UN Stops the One Invasion Where They Actually Do Welcome Us With Flowers

|

Ryan Posly hips us to UNESCO's latest plan to stop what The New York Times' Alan Riding calls "cultural invasion" and "the homogenizing effect of cultural globalization." By a vote of 148 to 2, the UN cultural body has approved the "Convention on the Protection and Promotion of the Diversity of Cultural Expressions," a proposal giving signers an unspecified authority to take steps to protect their own cultures. Israel and the United States voted against, while Australia, Nicaragua, Honduras, and Liberia abstained.

It's not clear what the convention actually means. Riding claims it will permit participants to use "subsidies and quotas" to keep out American popular culture, but the convention contains no such language. Here is the operative section:

Article 8—Measures to protect cultural expressions

1. Without prejudice to the provisions of Articles 5 and 6, a Party may determine those special situations where cultural expressions on its territory are at risk of extinction, under serious threat, or otherwise in need of urgent safeguarding.

2. Parties may take all appropriate measures to protect and preserve cultural expressions in situations referred to in paragraph 1 in a manner consistent with the provisions of this Convention.

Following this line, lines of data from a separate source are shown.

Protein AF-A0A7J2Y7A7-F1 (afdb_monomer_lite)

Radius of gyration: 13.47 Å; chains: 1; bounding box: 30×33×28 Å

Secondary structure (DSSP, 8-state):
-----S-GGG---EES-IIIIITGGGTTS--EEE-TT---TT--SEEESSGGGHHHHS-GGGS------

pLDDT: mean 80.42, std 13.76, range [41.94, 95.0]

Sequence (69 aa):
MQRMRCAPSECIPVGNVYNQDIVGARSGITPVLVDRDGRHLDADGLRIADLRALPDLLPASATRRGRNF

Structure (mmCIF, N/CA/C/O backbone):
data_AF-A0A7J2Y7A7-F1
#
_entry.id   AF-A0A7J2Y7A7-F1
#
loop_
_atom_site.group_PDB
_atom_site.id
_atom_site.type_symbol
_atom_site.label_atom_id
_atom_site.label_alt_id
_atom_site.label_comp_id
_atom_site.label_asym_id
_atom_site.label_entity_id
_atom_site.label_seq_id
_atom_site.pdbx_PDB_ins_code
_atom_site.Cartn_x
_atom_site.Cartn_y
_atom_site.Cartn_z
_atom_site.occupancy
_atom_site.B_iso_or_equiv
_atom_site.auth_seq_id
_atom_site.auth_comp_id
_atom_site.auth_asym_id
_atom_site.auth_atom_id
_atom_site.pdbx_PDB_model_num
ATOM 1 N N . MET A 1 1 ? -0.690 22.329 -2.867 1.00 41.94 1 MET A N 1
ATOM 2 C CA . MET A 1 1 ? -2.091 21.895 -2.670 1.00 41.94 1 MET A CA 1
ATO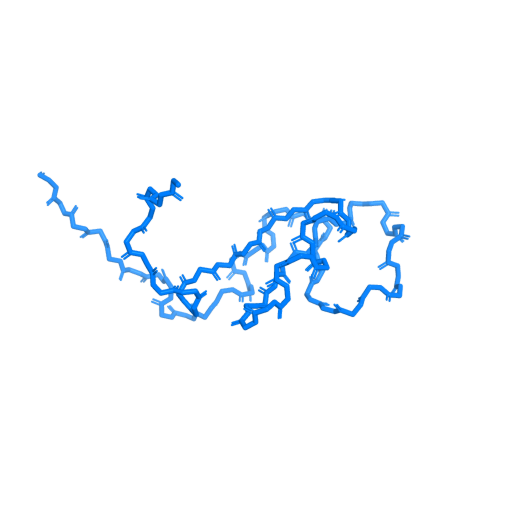M 3 C C . MET A 1 1 ? -2.139 20.947 -1.483 1.00 41.94 1 MET A C 1
ATOM 5 O O . MET A 1 1 ? -1.466 19.932 -1.541 1.00 41.94 1 MET A O 1
ATOM 9 N N . GLN A 1 2 ? -2.912 21.245 -0.436 1.00 59.00 2 GLN A N 1
ATOM 10 C CA . GLN A 1 2 ? -3.194 20.287 0.639 1.00 59.00 2 GLN A CA 1
ATOM 11 C C . GLN A 1 2 ? -4.681 20.394 0.989 1.00 59.00 2 GLN A C 1
ATOM 13 O O . GLN A 1 2 ? -5.118 21.374 1.584 1.00 59.00 2 GLN A O 1
ATOM 18 N N . ARG A 1 3 ? -5.477 19.439 0.488 1.00 76.81 3 ARG A N 1
ATOM 19 C CA . ARG A 1 3 ? -6.945 19.421 0.638 1.00 76.81 3 ARG A CA 1
ATOM 20 C C . ARG A 1 3 ? -7.407 18.595 1.840 1.00 76.81 3 ARG A C 1
ATOM 22 O O . ARG A 1 3 ? -8.474 18.864 2.378 1.00 76.81 3 ARG A O 1
ATOM 29 N N . MET A 1 4 ? -6.607 17.619 2.270 1.00 75.06 4 MET A N 1
ATOM 30 C CA . MET A 1 4 ? -6.912 16.773 3.424 1.00 75.06 4 MET A CA 1
ATOM 31 C C . MET A 1 4 ? -6.217 17.284 4.683 1.00 75.06 4 MET A C 1
ATOM 33 O O . MET A 1 4 ? -5.051 17.670 4.645 1.00 75.06 4 MET A O 1
ATOM 37 N N . ARG A 1 5 ? -6.948 17.257 5.799 1.00 83.69 5 ARG A N 1
ATOM 38 C CA . ARG A 1 5 ? -6.446 17.548 7.148 1.00 83.69 5 ARG A CA 1
ATOM 39 C C . ARG A 1 5 ? -6.226 16.241 7.938 1.00 83.69 5 ARG A C 1
ATOM 41 O O . ARG A 1 5 ? -6.688 16.147 9.067 1.00 83.69 5 ARG A O 1
ATOM 48 N N . CYS A 1 6 ? -5.599 15.235 7.313 1.00 80.50 6 CYS A N 1
ATOM 49 C CA . CYS A 1 6 ? -5.162 13.980 7.955 1.00 80.50 6 CYS A CA 1
ATOM 50 C C . CYS A 1 6 ? -3.636 13.967 8.083 1.00 80.50 6 CYS A C 1
ATOM 52 O O . CYS A 1 6 ? -2.941 14.565 7.251 1.00 80.50 6 CYS A O 1
ATOM 54 N N . ALA A 1 7 ? -3.111 13.255 9.079 1.00 83.19 7 ALA A N 1
ATOM 55 C CA . ALA A 1 7 ? -1.713 12.850 9.053 1.00 83.19 7 ALA A CA 1
ATOM 56 C C . ALA A 1 7 ? -1.499 11.769 7.972 1.00 83.19 7 ALA A C 1
ATOM 58 O O . ALA A 1 7 ? -2.402 10.968 7.725 1.00 83.19 7 ALA A O 1
ATOM 59 N N . PRO A 1 8 ? -0.308 11.678 7.352 1.00 81.00 8 PRO A N 1
ATOM 60 C CA . PRO A 1 8 ? 0.012 10.606 6.404 1.00 81.00 8 PRO A CA 1
ATOM 61 C C . PRO A 1 8 ? -0.274 9.196 6.944 1.00 81.00 8 PRO A C 1
ATOM 63 O O . PRO A 1 8 ? -0.772 8.350 6.213 1.00 81.00 8 PRO A O 1
ATOM 66 N N . SER A 1 9 ? -0.039 8.969 8.240 1.00 82.56 9 SER A N 1
ATOM 67 C CA . SER A 1 9 ? -0.302 7.696 8.925 1.00 82.56 9 SER A CA 1
ATOM 68 C C . SER A 1 9 ? -1.789 7.365 9.108 1.00 82.56 9 SER A C 1
ATOM 70 O O . SER A 1 9 ? -2.120 6.239 9.460 1.00 82.56 9 SER A O 1
ATOM 72 N N . GLU A 1 10 ? -2.686 8.331 8.908 1.00 83.62 10 GLU A N 1
ATOM 73 C CA . GLU A 1 10 ? -4.144 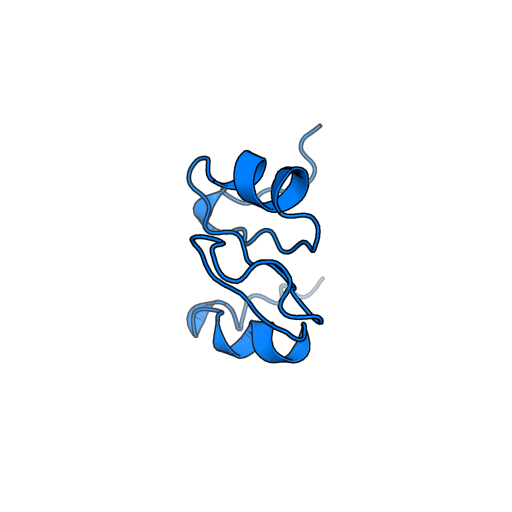8.150 8.984 1.00 83.62 10 GLU A CA 1
ATOM 74 C C . GLU A 1 10 ? -4.775 7.923 7.604 1.00 83.62 10 GLU A C 1
ATOM 76 O O . GLU A 1 10 ? -5.997 7.853 7.472 1.00 83.62 10 GLU A O 1
ATOM 81 N N . CYS A 1 11 ? -3.953 7.853 6.563 1.00 84.06 11 CYS A N 1
ATOM 82 C CA . CYS A 1 11 ? -4.390 7.841 5.183 1.00 84.06 11 CYS A CA 1
ATOM 83 C C . CYS A 1 11 ? -3.822 6.584 4.492 1.00 84.06 11 CYS A C 1
ATOM 85 O O . CYS A 1 11 ? -2.660 6.237 4.672 1.00 84.06 11 CYS A O 1
ATOM 87 N N . ILE A 1 12 ? -4.658 5.868 3.730 1.00 87.12 12 ILE A N 1
ATOM 88 C CA . ILE A 1 12 ? -4.279 4.643 3.002 1.00 87.12 12 ILE A CA 1
ATOM 89 C C . ILE A 1 12 ? -4.477 4.903 1.502 1.00 87.12 12 ILE A C 1
ATOM 91 O O . ILE A 1 12 ? -5.616 4.975 1.039 1.00 87.12 12 ILE A O 1
ATOM 95 N N . PRO A 1 13 ? -3.391 5.091 0.737 1.00 88.12 13 PRO A N 1
ATOM 96 C CA . PRO A 1 13 ? -3.424 5.230 -0.708 1.00 88.12 13 PRO A CA 1
ATOM 97 C C . PRO A 1 13 ? -3.857 3.911 -1.338 1.00 88.12 13 PRO A C 1
ATOM 99 O O . PRO A 1 13 ? -3.329 2.854 -0.995 1.00 88.12 13 PRO A O 1
ATOM 102 N N . VAL A 1 14 ? -4.797 3.979 -2.275 1.00 92.06 14 VAL A N 1
ATOM 103 C CA . VAL A 1 14 ? -5.265 2.820 -3.037 1.00 92.06 14 VAL A CA 1
ATOM 104 C C . VAL A 1 14 ? -5.184 3.165 -4.515 1.00 92.06 14 VAL A C 1
ATOM 106 O O . VAL A 1 14 ? -5.752 4.172 -4.937 1.00 92.06 14 VAL A O 1
ATOM 109 N N . GLY A 1 15 ? -4.483 2.345 -5.291 1.00 91.31 15 GLY A N 1
ATOM 110 C CA . GLY A 1 15 ? -4.271 2.584 -6.719 1.00 91.31 15 GLY A CA 1
ATOM 111 C C . GLY A 1 15 ? -4.007 1.300 -7.491 1.00 91.31 15 GLY A C 1
ATOM 112 O O . GLY A 1 15 ? -3.943 0.222 -6.905 1.00 91.31 15 GLY A O 1
ATOM 113 N N . ASN A 1 16 ? -3.899 1.397 -8.811 1.00 90.75 16 ASN A N 1
ATOM 114 C CA . ASN A 1 16 ? -3.768 0.249 -9.716 1.00 90.75 16 ASN A CA 1
ATOM 115 C C . ASN A 1 16 ? -2.509 0.309 -10.594 1.00 90.75 16 ASN A C 1
ATOM 117 O O . ASN A 1 16 ? -2.238 -0.635 -11.333 1.00 90.75 16 ASN A O 1
ATOM 121 N N . VAL A 1 17 ? -1.734 1.393 -10.528 1.00 89.69 17 VAL A N 1
ATOM 122 C CA . VAL A 1 17 ? -0.485 1.566 -11.270 1.00 89.69 17 VAL A CA 1
ATOM 123 C C . VAL A 1 17 ? 0.678 1.534 -10.287 1.00 89.69 17 VAL A C 1
ATOM 125 O O . VAL A 1 17 ? 0.981 2.530 -9.637 1.00 89.69 17 VAL A O 1
ATOM 128 N N . TYR A 1 18 ? 1.378 0.398 -10.202 1.00 87.25 18 TYR A N 1
ATOM 129 C CA . TYR A 1 18 ? 2.431 0.169 -9.201 1.00 87.25 18 TYR A CA 1
ATOM 130 C C . TYR A 1 18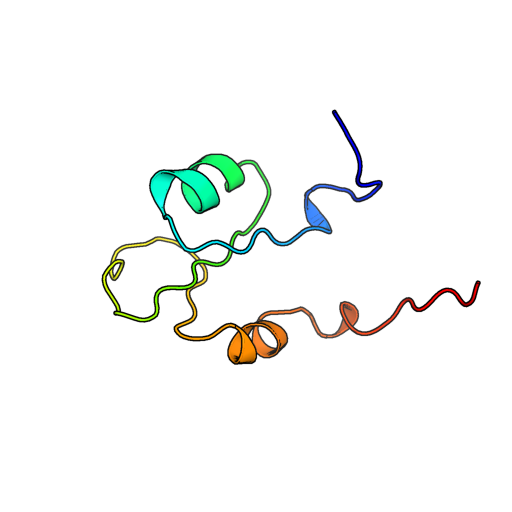 ? 3.453 1.319 -9.094 1.00 87.25 18 TYR A C 1
ATOM 132 O O . TYR A 1 18 ? 3.659 1.892 -8.025 1.00 87.25 18 TYR A O 1
ATOM 140 N N . ASN A 1 19 ? 4.049 1.725 -10.216 1.00 87.38 19 ASN A N 1
ATOM 141 C CA . ASN A 1 19 ? 5.098 2.750 -10.212 1.00 87.38 19 ASN A CA 1
ATOM 142 C C . ASN A 1 19 ? 4.604 4.147 -9.803 1.00 87.38 19 ASN A C 1
ATOM 144 O O . ASN A 1 19 ? 5.392 4.939 -9.298 1.00 87.38 19 ASN A O 1
ATOM 148 N N . GLN A 1 20 ? 3.329 4.464 -10.037 1.00 86.50 20 GLN A N 1
ATOM 149 C CA . GLN A 1 20 ? 2.781 5.797 -9.770 1.00 86.50 20 GLN A CA 1
ATOM 150 C C . GLN A 1 20 ? 2.134 5.858 -8.386 1.00 86.50 20 GLN A C 1
ATOM 152 O O . GLN A 1 20 ? 2.439 6.751 -7.598 1.00 86.50 20 GLN A O 1
ATOM 157 N N . ASP A 1 21 ? 1.299 4.870 -8.073 1.00 84.50 21 ASP A N 1
ATOM 158 C CA . ASP A 1 21 ? 0.445 4.881 -6.887 1.00 84.50 21 ASP A CA 1
ATOM 159 C C . ASP A 1 21 ? 1.130 4.278 -5.658 1.00 84.50 21 ASP A C 1
ATOM 161 O O . ASP A 1 21 ? 0.808 4.642 -4.529 1.00 84.50 21 ASP A O 1
ATOM 165 N N . ILE A 1 22 ? 2.065 3.344 -5.863 1.00 86.06 22 ILE A N 1
ATOM 166 C CA . ILE A 1 22 ? 2.677 2.568 -4.778 1.00 86.06 22 ILE A CA 1
ATOM 167 C C . ILE A 1 22 ? 4.064 3.112 -4.464 1.00 86.06 22 ILE A C 1
ATOM 169 O O . ILE A 1 22 ? 4.317 3.529 -3.335 1.00 86.06 22 ILE A O 1
ATOM 173 N N . VAL A 1 23 ? 4.958 3.167 -5.458 1.00 86.06 23 VAL A N 1
ATOM 174 C CA . VAL A 1 23 ? 6.358 3.578 -5.245 1.00 86.06 23 VAL A CA 1
ATOM 175 C C . VAL A 1 23 ? 6.446 4.994 -4.666 1.00 86.06 23 VAL A C 1
ATOM 177 O O . VAL A 1 23 ? 7.169 5.208 -3.695 1.00 86.06 23 VAL A O 1
ATOM 180 N N . GLY A 1 24 ? 5.665 5.942 -5.193 1.00 80.31 24 GLY A N 1
ATOM 181 C CA . GLY A 1 24 ? 5.639 7.322 -4.693 1.00 80.31 24 GLY A CA 1
ATOM 182 C C . GLY A 1 24 ? 4.988 7.479 -3.314 1.00 80.31 24 GLY A C 1
ATOM 183 O O . GLY A 1 24 ? 5.341 8.387 -2.563 1.00 80.31 24 GLY A O 1
ATOM 184 N N . ALA A 1 25 ? 4.065 6.586 -2.951 1.00 80.94 25 ALA A N 1
ATOM 185 C CA . ALA A 1 25 ? 3.318 6.663 -1.699 1.00 80.94 25 ALA A CA 1
ATOM 186 C C . ALA A 1 25 ? 4.026 5.996 -0.507 1.00 80.94 25 ALA A C 1
ATOM 188 O O . ALA A 1 25 ? 3.657 6.245 0.638 1.00 80.94 25 ALA A O 1
ATOM 189 N N . ARG A 1 26 ? 5.070 5.191 -0.751 1.00 79.69 26 ARG A N 1
ATOM 190 C CA . ARG A 1 26 ? 5.832 4.456 0.281 1.00 79.69 26 ARG A CA 1
ATOM 191 C C . ARG A 1 26 ? 6.529 5.335 1.328 1.00 79.69 26 ARG A C 1
ATOM 193 O O . ARG A 1 26 ? 7.029 4.805 2.317 1.00 79.69 26 ARG A O 1
ATOM 200 N N . SER A 1 27 ? 6.581 6.655 1.153 1.00 74.62 27 SER A N 1
ATOM 201 C CA . SER A 1 27 ? 7.202 7.579 2.111 1.00 74.62 27 SER A CA 1
ATOM 202 C C . SER A 1 27 ? 6.372 7.719 3.400 1.00 74.62 27 SER A C 1
ATOM 204 O O . SER A 1 27 ? 5.705 8.730 3.619 1.00 74.62 27 SER A O 1
ATOM 206 N N . GLY A 1 28 ? 6.434 6.704 4.266 1.00 74.69 28 GLY A N 1
ATOM 207 C CA . GLY A 1 28 ? 5.801 6.689 5.590 1.00 74.69 28 GLY A CA 1
ATOM 208 C C . GLY A 1 28 ? 4.333 6.256 5.600 1.00 74.69 28 GLY A C 1
ATOM 209 O O . GLY A 1 28 ? 3.669 6.395 6.625 1.00 74.69 28 GLY A O 1
ATOM 210 N N . ILE A 1 29 ? 3.829 5.735 4.480 1.00 83.06 29 ILE A N 1
ATOM 211 C CA . ILE A 1 29 ? 2.450 5.268 4.320 1.00 83.06 29 ILE A CA 1
ATOM 212 C C . ILE A 1 29 ? 2.470 3.854 3.728 1.00 83.06 29 ILE A C 1
ATOM 214 O O . ILE A 1 29 ? 3.369 3.518 2.959 1.00 83.06 29 ILE A O 1
ATOM 218 N N . THR A 1 30 ? 1.490 3.019 4.090 1.00 86.06 30 THR A N 1
ATOM 219 C CA . THR A 1 30 ? 1.322 1.665 3.530 1.00 86.06 30 THR A CA 1
ATOM 220 C C . THR A 1 30 ? 0.252 1.692 2.433 1.00 86.06 30 THR A C 1
ATOM 222 O O . THR A 1 30 ? -0.935 1.705 2.758 1.00 86.06 30 THR A O 1
ATOM 225 N N . PRO A 1 31 ? 0.630 1.753 1.144 1.00 89.69 31 PRO A N 1
ATOM 226 C CA . PRO A 1 31 ? -0.327 1.749 0.043 1.00 89.69 31 PRO A CA 1
ATOM 227 C C . PRO A 1 31 ? -0.888 0.347 -0.236 1.00 89.69 31 PRO A C 1
ATOM 229 O O . PRO A 1 31 ? -0.243 -0.666 0.044 1.00 89.69 31 PRO A O 1
ATOM 232 N N . VAL A 1 32 ? -2.074 0.302 -0.843 1.00 92.56 32 VAL A N 1
ATOM 233 C CA . VAL A 1 32 ? -2.729 -0.925 -1.313 1.00 92.56 3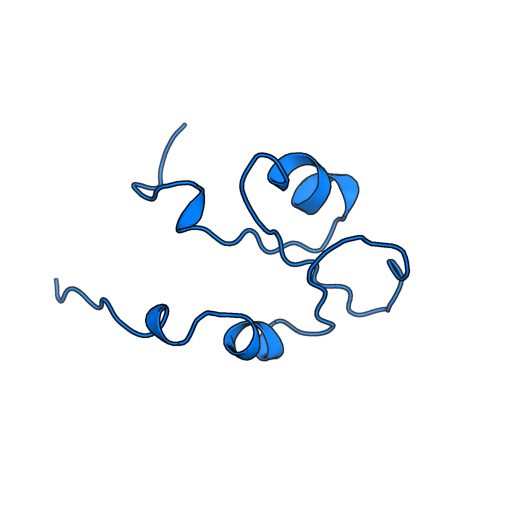2 VAL A CA 1
ATOM 234 C C . VAL A 1 32 ? -2.811 -0.909 -2.837 1.00 92.56 32 VAL A C 1
ATOM 236 O O . VAL A 1 32 ? -3.397 -0.001 -3.432 1.00 92.56 32 VAL A O 1
ATOM 239 N N . LEU A 1 33 ? -2.248 -1.935 -3.474 1.00 94.19 33 LEU A N 1
ATOM 240 C CA . LEU A 1 33 ? -2.347 -2.136 -4.916 1.00 94.19 33 LEU A CA 1
ATOM 241 C C . LEU A 1 33 ? -3.599 -2.947 -5.264 1.00 94.19 33 LEU A C 1
ATOM 243 O O . LEU A 1 33 ? -3.783 -4.064 -4.780 1.00 94.19 33 LEU A O 1
ATOM 247 N N . VAL A 1 34 ? -4.423 -2.417 -6.162 1.00 95.00 34 VAL A N 1
ATOM 248 C CA . VAL A 1 34 ? -5.505 -3.159 -6.809 1.00 95.00 34 VAL A CA 1
ATOM 249 C C . VAL A 1 34 ? -4.952 -3.835 -8.059 1.00 95.00 34 VAL A C 1
ATOM 251 O O . VAL A 1 34 ? -4.789 -3.200 -9.099 1.00 95.00 34 VAL A O 1
ATOM 254 N N . ASP A 1 35 ? -4.684 -5.132 -7.962 1.00 93.44 35 ASP A N 1
ATOM 255 C CA . ASP A 1 35 ? -4.146 -5.951 -9.047 1.00 93.44 35 ASP A CA 1
ATOM 256 C C . ASP A 1 35 ? -5.154 -7.031 -9.442 1.00 93.44 35 ASP A C 1
ATOM 258 O O . ASP A 1 35 ? -5.110 -8.166 -8.968 1.00 93.44 35 ASP A O 1
ATOM 262 N N . ARG A 1 36 ? -6.102 -6.646 -10.299 1.00 92.56 36 ARG A N 1
ATOM 263 C CA . ARG A 1 36 ? -7.211 -7.511 -10.738 1.00 92.56 36 ARG A CA 1
ATOM 264 C C . ARG A 1 36 ? -6.742 -8.716 -11.550 1.00 92.56 36 ARG A C 1
ATOM 266 O O . ARG A 1 36 ? -7.361 -9.772 -11.491 1.00 92.56 36 ARG A O 1
ATOM 273 N N . ASP A 1 37 ? -5.652 -8.535 -12.288 1.00 92.94 37 ASP A N 1
ATOM 274 C CA . ASP A 1 37 ? -5.156 -9.494 -13.274 1.00 92.94 37 ASP A CA 1
ATOM 275 C C . ASP A 1 37 ? -3.934 -10.278 -12.768 1.00 92.94 37 ASP A C 1
ATOM 277 O O . ASP A 1 37 ? -3.382 -11.099 -13.497 1.00 92.94 37 ASP A O 1
ATOM 281 N N . GLY A 1 38 ? -3.473 -10.011 -11.542 1.00 89.44 38 GLY A N 1
ATOM 282 C CA . GLY A 1 38 ? -2.313 -10.675 -10.951 1.00 89.44 38 GLY A CA 1
ATOM 283 C C . GLY A 1 38 ? -0.977 -10.328 -11.619 1.00 89.44 38 GLY A C 1
ATOM 284 O O . GLY A 1 38 ? -0.047 -11.126 -11.545 1.00 89.44 38 GLY A O 1
ATOM 285 N N . ARG A 1 39 ? -0.860 -9.167 -12.276 1.00 88.50 39 ARG A 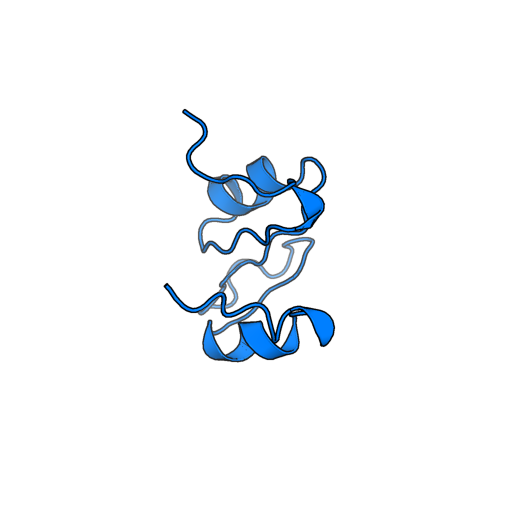N 1
ATOM 286 C CA . ARG A 1 39 ? 0.330 -8.771 -13.060 1.00 88.50 39 ARG A CA 1
ATOM 287 C C . ARG A 1 39 ? 1.515 -8.340 -12.199 1.00 88.50 39 ARG A C 1
ATOM 289 O O . ARG A 1 39 ? 2.626 -8.219 -12.706 1.00 88.50 39 ARG A O 1
ATOM 296 N N . HIS A 1 40 ? 1.284 -8.097 -10.915 1.00 85.06 40 HIS A N 1
ATOM 297 C CA . HIS A 1 40 ? 2.265 -7.570 -9.977 1.00 85.06 40 HIS A CA 1
ATOM 298 C C . HIS A 1 40 ? 2.519 -8.572 -8.845 1.00 85.06 40 HIS A C 1
ATOM 300 O O . HIS A 1 40 ? 2.307 -8.271 -7.6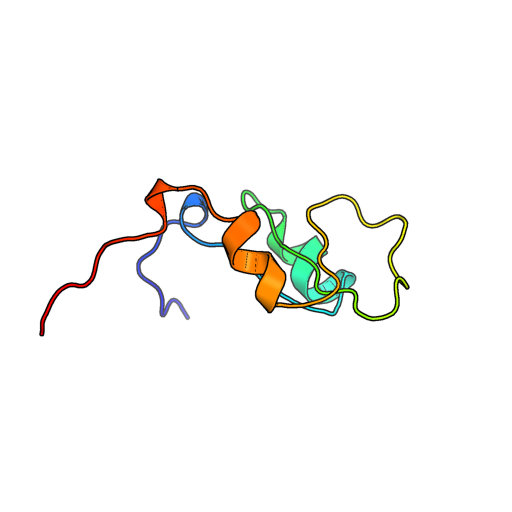72 1.00 85.06 40 HIS A O 1
ATOM 306 N N . LEU A 1 41 ? 2.940 -9.791 -9.205 1.00 78.81 41 LEU A N 1
ATOM 307 C CA . LEU A 1 41 ? 3.236 -10.865 -8.245 1.00 78.81 41 LEU A CA 1
ATOM 308 C C . LEU A 1 41 ? 4.368 -10.495 -7.279 1.00 78.81 41 LEU A C 1
ATOM 310 O O . LEU A 1 41 ? 4.287 -10.839 -6.104 1.00 78.81 41 LEU A O 1
ATOM 314 N N . ASP A 1 42 ? 5.348 -9.735 -7.767 1.00 79.50 42 ASP A N 1
ATOM 315 C CA . ASP A 1 42 ? 6.525 -9.307 -7.005 1.00 79.50 42 ASP A CA 1
ATOM 316 C C . ASP A 1 42 ? 6.349 -7.917 -6.369 1.00 79.50 42 ASP A C 1
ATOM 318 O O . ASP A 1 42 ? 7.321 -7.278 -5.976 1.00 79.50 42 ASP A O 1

3. Parties shall report to the Intergovernmental Committee all measures taken to meet the exigencies of the situation, and the Committee may make appropriate recommendations.

Variety calls the vote "a slap in the face to the U.S.," which recently rejoined UNESCO, but it would be more accurate to say that the vote is a slap in the face to the approving countries' own populations. Common sense dictates that there'd be no need for this convention if nobody were buying American products, and the specific case indicates there's a lot more love than hate in what The Washington Post calls "the world's love-hate relationship with Hollywood, Big Macs and Coca-Cola." The convention was sponsored by France and Canada, and French "culture czar" Renaud Donnedieu de Vabres se vante that "We are no longer the black sheep on this subject."

Hey, Renaud, while you're winning the rest of the UNESCO apparatchiks over to your side, take a gander at the movies your own countrymen chose to spend their Euros on this year. And while you're at it, tell the Canadians—who are forced by their government to pretend they know your language—that they're also doing a heck of a job showing their disapproval of American cultural products.